2. Support Intersectional Employee Resource Groups (ERGs)
Employee resource groups (ERGs) are voluntary groups of employees who share a common identity or experience, such as a group for Black employees or LGBTQAI+ employees. By developing ERGs focused on intersectionality that bring together employees from different backgrounds and experiences, companies can create spaces for dialogue and collaboration that address the complex intersections of discrimination and oppression. Alternatively, encourage current ERGs to address challenges faced by those who are victims of intersectional oppression. For example, encourage an ERG for Black employees to devote a few sessions to the experience of Black women in particular.
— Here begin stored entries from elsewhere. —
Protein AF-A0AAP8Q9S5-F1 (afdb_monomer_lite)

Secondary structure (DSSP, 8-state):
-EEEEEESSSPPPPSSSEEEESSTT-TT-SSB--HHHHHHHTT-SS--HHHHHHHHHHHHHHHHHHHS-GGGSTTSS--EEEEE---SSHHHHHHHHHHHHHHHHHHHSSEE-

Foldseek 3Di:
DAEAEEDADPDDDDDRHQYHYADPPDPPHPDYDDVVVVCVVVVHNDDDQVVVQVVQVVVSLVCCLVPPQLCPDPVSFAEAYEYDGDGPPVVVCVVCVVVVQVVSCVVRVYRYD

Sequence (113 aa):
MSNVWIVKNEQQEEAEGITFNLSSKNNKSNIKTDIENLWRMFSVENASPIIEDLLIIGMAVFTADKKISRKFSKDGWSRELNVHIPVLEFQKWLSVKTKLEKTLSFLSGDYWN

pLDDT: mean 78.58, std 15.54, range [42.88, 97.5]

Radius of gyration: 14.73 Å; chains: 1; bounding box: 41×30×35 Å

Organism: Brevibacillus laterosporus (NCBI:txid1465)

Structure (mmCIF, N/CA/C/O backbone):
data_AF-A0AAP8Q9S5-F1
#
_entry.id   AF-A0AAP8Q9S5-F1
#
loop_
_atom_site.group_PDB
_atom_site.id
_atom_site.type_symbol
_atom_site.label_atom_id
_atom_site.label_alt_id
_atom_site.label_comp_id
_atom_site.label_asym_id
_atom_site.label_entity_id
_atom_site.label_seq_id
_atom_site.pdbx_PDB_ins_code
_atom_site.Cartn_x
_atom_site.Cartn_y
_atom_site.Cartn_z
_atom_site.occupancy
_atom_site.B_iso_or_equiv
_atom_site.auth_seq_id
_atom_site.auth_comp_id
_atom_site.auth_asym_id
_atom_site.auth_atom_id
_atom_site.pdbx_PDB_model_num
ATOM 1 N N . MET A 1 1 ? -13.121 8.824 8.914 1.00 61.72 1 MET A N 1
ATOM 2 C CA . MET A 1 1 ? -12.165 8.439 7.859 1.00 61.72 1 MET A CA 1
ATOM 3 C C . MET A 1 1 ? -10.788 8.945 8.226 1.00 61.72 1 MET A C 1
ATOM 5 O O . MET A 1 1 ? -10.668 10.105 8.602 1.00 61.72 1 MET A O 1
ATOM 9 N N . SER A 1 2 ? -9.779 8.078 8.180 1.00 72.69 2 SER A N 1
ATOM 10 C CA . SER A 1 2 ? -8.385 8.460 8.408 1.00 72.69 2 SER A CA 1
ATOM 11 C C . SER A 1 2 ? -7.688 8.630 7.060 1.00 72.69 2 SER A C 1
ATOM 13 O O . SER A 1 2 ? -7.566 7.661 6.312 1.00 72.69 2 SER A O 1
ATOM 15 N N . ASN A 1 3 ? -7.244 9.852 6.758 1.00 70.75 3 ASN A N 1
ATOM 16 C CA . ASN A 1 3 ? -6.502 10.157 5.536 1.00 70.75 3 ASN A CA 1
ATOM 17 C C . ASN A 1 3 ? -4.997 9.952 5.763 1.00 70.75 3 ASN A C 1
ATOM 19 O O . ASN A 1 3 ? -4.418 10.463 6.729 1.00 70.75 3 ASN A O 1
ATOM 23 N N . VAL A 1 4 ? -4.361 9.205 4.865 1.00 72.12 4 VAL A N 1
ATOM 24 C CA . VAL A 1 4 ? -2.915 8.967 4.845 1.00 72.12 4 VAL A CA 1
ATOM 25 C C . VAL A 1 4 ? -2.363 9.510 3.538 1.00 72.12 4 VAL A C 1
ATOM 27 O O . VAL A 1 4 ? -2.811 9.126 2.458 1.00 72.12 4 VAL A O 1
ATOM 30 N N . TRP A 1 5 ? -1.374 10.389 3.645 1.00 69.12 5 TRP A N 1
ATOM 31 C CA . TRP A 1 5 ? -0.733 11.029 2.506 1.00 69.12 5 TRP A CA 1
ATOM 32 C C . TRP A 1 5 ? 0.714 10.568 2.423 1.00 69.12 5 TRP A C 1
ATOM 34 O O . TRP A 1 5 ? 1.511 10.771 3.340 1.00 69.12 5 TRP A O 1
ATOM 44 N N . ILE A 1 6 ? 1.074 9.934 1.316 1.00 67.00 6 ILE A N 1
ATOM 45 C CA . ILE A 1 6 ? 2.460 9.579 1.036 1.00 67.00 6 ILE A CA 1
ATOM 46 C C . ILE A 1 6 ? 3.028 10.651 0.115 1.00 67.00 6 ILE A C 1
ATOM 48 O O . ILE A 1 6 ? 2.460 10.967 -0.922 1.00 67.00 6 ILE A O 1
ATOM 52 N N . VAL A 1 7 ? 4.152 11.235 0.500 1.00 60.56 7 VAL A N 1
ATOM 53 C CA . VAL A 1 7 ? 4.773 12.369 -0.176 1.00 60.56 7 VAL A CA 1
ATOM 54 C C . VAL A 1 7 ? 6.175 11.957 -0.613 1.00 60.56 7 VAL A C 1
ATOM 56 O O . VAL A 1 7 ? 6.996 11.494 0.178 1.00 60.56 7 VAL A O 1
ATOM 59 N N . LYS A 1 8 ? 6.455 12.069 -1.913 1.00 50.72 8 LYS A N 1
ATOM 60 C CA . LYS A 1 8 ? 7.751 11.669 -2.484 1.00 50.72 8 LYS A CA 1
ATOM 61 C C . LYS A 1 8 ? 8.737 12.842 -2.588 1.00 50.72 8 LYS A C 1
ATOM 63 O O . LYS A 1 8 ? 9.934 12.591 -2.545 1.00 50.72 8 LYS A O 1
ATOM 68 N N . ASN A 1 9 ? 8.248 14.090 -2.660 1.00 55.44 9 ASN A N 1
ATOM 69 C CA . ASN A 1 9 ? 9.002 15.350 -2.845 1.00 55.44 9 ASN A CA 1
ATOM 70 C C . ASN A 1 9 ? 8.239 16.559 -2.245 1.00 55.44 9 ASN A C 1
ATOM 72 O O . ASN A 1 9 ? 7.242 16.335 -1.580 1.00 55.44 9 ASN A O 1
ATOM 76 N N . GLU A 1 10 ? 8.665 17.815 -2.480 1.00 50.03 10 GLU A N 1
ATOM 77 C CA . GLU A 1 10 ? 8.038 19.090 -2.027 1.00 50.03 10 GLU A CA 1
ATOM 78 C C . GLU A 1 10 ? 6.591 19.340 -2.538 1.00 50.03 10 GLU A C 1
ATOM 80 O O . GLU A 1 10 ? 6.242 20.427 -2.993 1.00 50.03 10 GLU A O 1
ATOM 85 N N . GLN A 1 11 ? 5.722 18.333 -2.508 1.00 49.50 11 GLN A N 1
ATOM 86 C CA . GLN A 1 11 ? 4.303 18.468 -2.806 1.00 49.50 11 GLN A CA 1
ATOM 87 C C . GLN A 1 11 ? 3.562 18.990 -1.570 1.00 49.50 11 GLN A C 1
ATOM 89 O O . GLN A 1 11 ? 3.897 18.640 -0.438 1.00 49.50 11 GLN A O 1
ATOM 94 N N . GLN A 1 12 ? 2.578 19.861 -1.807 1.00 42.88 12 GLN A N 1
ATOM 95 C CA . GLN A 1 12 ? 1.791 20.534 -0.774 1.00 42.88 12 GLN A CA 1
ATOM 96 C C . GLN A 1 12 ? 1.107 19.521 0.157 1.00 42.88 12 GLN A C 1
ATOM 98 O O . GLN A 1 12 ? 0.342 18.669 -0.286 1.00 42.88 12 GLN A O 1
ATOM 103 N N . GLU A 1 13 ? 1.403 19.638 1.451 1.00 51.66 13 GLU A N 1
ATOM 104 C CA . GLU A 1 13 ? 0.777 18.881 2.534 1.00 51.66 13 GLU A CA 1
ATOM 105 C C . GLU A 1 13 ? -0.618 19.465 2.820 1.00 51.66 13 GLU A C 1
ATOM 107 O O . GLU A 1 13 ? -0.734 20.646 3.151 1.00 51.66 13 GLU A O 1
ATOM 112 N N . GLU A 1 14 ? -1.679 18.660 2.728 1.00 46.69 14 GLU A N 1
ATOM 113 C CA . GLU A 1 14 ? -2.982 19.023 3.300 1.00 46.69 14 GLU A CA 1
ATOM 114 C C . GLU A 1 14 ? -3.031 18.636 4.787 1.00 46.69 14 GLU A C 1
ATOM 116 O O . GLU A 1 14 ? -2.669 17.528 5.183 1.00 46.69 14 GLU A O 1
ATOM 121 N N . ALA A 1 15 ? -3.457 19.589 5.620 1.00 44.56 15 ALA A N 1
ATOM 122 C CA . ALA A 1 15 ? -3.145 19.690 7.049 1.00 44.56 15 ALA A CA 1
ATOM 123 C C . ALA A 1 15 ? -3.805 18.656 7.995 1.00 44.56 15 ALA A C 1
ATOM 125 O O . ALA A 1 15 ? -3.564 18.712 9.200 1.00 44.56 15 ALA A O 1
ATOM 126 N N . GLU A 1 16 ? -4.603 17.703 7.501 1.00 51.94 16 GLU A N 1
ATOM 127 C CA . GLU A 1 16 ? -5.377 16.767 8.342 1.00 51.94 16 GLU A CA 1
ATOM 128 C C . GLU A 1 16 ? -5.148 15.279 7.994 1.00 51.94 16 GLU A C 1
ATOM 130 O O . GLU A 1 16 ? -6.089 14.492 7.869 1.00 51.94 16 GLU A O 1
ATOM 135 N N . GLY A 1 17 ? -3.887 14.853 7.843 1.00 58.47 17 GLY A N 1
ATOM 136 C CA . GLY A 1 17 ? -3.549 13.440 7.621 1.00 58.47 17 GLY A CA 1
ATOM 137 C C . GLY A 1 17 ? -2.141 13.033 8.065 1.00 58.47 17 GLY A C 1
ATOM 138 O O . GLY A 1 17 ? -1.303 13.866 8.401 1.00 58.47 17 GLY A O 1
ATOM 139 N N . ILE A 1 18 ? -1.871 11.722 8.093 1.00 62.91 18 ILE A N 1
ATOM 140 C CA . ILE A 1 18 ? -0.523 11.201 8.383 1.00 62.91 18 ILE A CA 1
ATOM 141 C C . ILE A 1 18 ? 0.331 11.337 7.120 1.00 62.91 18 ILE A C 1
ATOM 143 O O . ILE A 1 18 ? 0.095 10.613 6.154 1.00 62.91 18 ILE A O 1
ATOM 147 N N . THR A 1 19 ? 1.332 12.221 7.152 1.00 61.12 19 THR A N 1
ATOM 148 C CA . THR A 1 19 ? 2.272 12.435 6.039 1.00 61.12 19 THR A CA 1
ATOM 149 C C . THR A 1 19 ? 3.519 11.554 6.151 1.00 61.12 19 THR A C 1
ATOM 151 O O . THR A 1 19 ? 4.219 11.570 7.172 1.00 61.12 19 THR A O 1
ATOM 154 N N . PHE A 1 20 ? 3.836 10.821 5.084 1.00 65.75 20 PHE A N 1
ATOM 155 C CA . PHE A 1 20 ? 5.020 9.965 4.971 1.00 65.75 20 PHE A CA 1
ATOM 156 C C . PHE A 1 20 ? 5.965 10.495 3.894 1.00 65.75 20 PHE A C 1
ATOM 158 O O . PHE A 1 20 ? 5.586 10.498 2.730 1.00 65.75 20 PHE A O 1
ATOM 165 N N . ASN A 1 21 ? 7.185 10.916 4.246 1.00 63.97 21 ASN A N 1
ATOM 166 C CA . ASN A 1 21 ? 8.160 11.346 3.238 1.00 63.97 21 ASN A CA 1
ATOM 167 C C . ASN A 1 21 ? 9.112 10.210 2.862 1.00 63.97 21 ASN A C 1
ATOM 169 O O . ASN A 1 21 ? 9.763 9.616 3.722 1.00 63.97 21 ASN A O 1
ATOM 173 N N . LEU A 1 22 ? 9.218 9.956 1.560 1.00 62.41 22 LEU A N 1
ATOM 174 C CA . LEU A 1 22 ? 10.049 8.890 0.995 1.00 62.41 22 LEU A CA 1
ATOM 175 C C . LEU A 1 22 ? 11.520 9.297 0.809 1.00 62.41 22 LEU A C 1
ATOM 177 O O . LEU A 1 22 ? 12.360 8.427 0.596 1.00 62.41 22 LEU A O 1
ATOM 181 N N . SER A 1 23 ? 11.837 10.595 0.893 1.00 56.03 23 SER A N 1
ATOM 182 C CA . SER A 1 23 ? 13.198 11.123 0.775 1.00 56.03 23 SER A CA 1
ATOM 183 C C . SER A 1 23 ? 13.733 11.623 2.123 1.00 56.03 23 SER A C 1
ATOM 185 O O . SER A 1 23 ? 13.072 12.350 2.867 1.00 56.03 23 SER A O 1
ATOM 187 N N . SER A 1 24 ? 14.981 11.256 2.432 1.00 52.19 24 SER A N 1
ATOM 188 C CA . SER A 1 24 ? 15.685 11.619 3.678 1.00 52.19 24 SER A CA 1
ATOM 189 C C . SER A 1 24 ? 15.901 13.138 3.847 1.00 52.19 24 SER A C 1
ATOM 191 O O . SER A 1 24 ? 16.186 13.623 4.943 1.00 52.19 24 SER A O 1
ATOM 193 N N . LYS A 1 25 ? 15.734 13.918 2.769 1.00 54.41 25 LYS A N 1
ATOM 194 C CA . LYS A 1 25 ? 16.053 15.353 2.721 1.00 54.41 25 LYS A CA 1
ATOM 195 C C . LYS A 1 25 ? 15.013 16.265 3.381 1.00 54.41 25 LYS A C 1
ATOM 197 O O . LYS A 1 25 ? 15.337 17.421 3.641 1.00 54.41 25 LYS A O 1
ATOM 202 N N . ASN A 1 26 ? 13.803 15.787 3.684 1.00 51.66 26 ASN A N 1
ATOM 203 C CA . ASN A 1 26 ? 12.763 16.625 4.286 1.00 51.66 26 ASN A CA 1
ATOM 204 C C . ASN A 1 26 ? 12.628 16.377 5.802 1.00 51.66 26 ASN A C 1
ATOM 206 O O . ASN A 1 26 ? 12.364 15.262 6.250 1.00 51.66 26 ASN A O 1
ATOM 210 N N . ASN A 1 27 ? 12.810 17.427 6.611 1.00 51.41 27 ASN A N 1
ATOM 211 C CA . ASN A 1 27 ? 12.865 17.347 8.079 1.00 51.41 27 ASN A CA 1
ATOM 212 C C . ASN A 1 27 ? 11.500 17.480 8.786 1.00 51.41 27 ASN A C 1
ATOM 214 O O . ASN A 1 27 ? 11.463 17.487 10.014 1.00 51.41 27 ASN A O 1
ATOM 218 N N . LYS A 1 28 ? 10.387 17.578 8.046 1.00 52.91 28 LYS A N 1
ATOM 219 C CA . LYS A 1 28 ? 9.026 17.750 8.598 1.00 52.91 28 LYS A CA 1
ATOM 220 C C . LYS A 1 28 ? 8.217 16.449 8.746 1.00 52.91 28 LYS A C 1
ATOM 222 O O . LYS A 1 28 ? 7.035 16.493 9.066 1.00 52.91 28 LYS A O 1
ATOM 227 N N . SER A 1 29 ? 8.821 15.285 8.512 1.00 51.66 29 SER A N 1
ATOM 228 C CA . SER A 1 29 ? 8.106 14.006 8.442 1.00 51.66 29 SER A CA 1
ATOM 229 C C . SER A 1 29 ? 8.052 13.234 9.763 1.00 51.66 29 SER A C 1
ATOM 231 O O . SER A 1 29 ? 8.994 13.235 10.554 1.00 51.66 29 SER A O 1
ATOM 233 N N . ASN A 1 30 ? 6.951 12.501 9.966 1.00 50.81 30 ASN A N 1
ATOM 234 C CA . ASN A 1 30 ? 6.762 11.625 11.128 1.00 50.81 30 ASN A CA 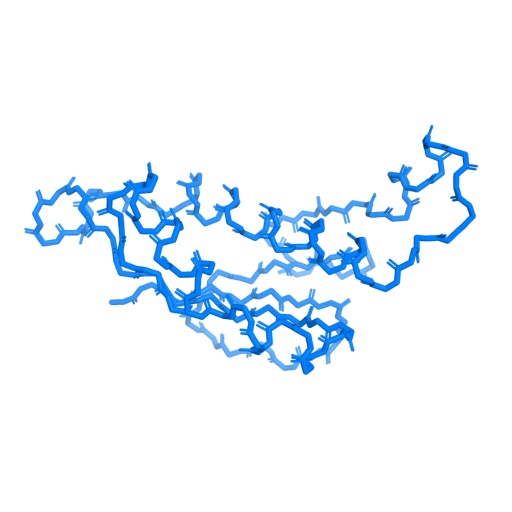1
ATOM 235 C C . ASN A 1 30 ? 7.483 10.267 10.989 1.00 50.81 30 ASN A C 1
ATOM 237 O O . ASN A 1 30 ? 7.663 9.564 11.985 1.00 50.81 30 ASN A O 1
ATOM 241 N N . ILE A 1 31 ? 7.862 9.870 9.767 1.00 56.25 31 ILE A N 1
ATOM 242 C CA . ILE A 1 31 ? 8.595 8.632 9.461 1.00 56.25 31 ILE A CA 1
ATOM 243 C C . ILE A 1 31 ? 9.563 8.908 8.305 1.00 56.25 31 ILE A C 1
ATOM 245 O O . ILE A 1 31 ? 9.177 9.532 7.317 1.00 56.25 31 ILE A O 1
ATOM 249 N N . LYS A 1 32 ? 10.813 8.452 8.449 1.00 61.00 32 LYS A N 1
ATOM 250 C CA . LYS A 1 32 ? 11.880 8.583 7.450 1.00 61.00 32 LYS A CA 1
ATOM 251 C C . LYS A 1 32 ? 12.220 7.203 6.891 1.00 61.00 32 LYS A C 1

3. Embed Intersectionality in DEI Policies and Practices
Finally, companies can embed intersectionality in their DEI policies and practices by considering the ways in which different forms of discrimination intersect and interact with one another. For instance, a company might develop a parental leave policy that takes into account the unique needs of employees who may face multiple forms of discrimination, such as LGBTQ+ employees who are also people of colour or disabled. To do this effectively, it is important to involve and listen to employees from different backgrounds and identities, as well as to seek out external expertise. This can include partnering with DEI consultants, attending workshops and training sessions on intersectionality and anti-oppression, or event creating an internal DEI committee.
The EU Diversity Month serves as a reminder of the importance of building bridges across areas of diversity and inclusion. Intersectionality plays a crucial role in this effort, as it allows us to recognise and address the complex ways in which various forms of oppression intersect and impact people’s lives.
By taking an intersectional approach to our DEI strategies, we can create workplaces that are truly inclusive and equitable for everyone. It is a crucial step in building bridges across areas of diversity and inclusion and creating a better, more just world for all. It is the only way we can foster workplaces and communities where everyone feels seen, heard, and valued.
At D&I Journey, we are committed to advancing DEI in Portugal, and believe building bridges between activists, business leaders, and community members is crucial. That’s why we organised a roadmap of events to bring these groups together to work towards creating a more just and equitable world for all. In some of our events, such as the Breakfast with DEI champions – with EDP, Farfetch, NOVA, and PhC Software – and the ACTivar DEI talk, we will also be addressing the need for an intersectional approach to ensure that all aspects of identity are considered in our DEI efforts.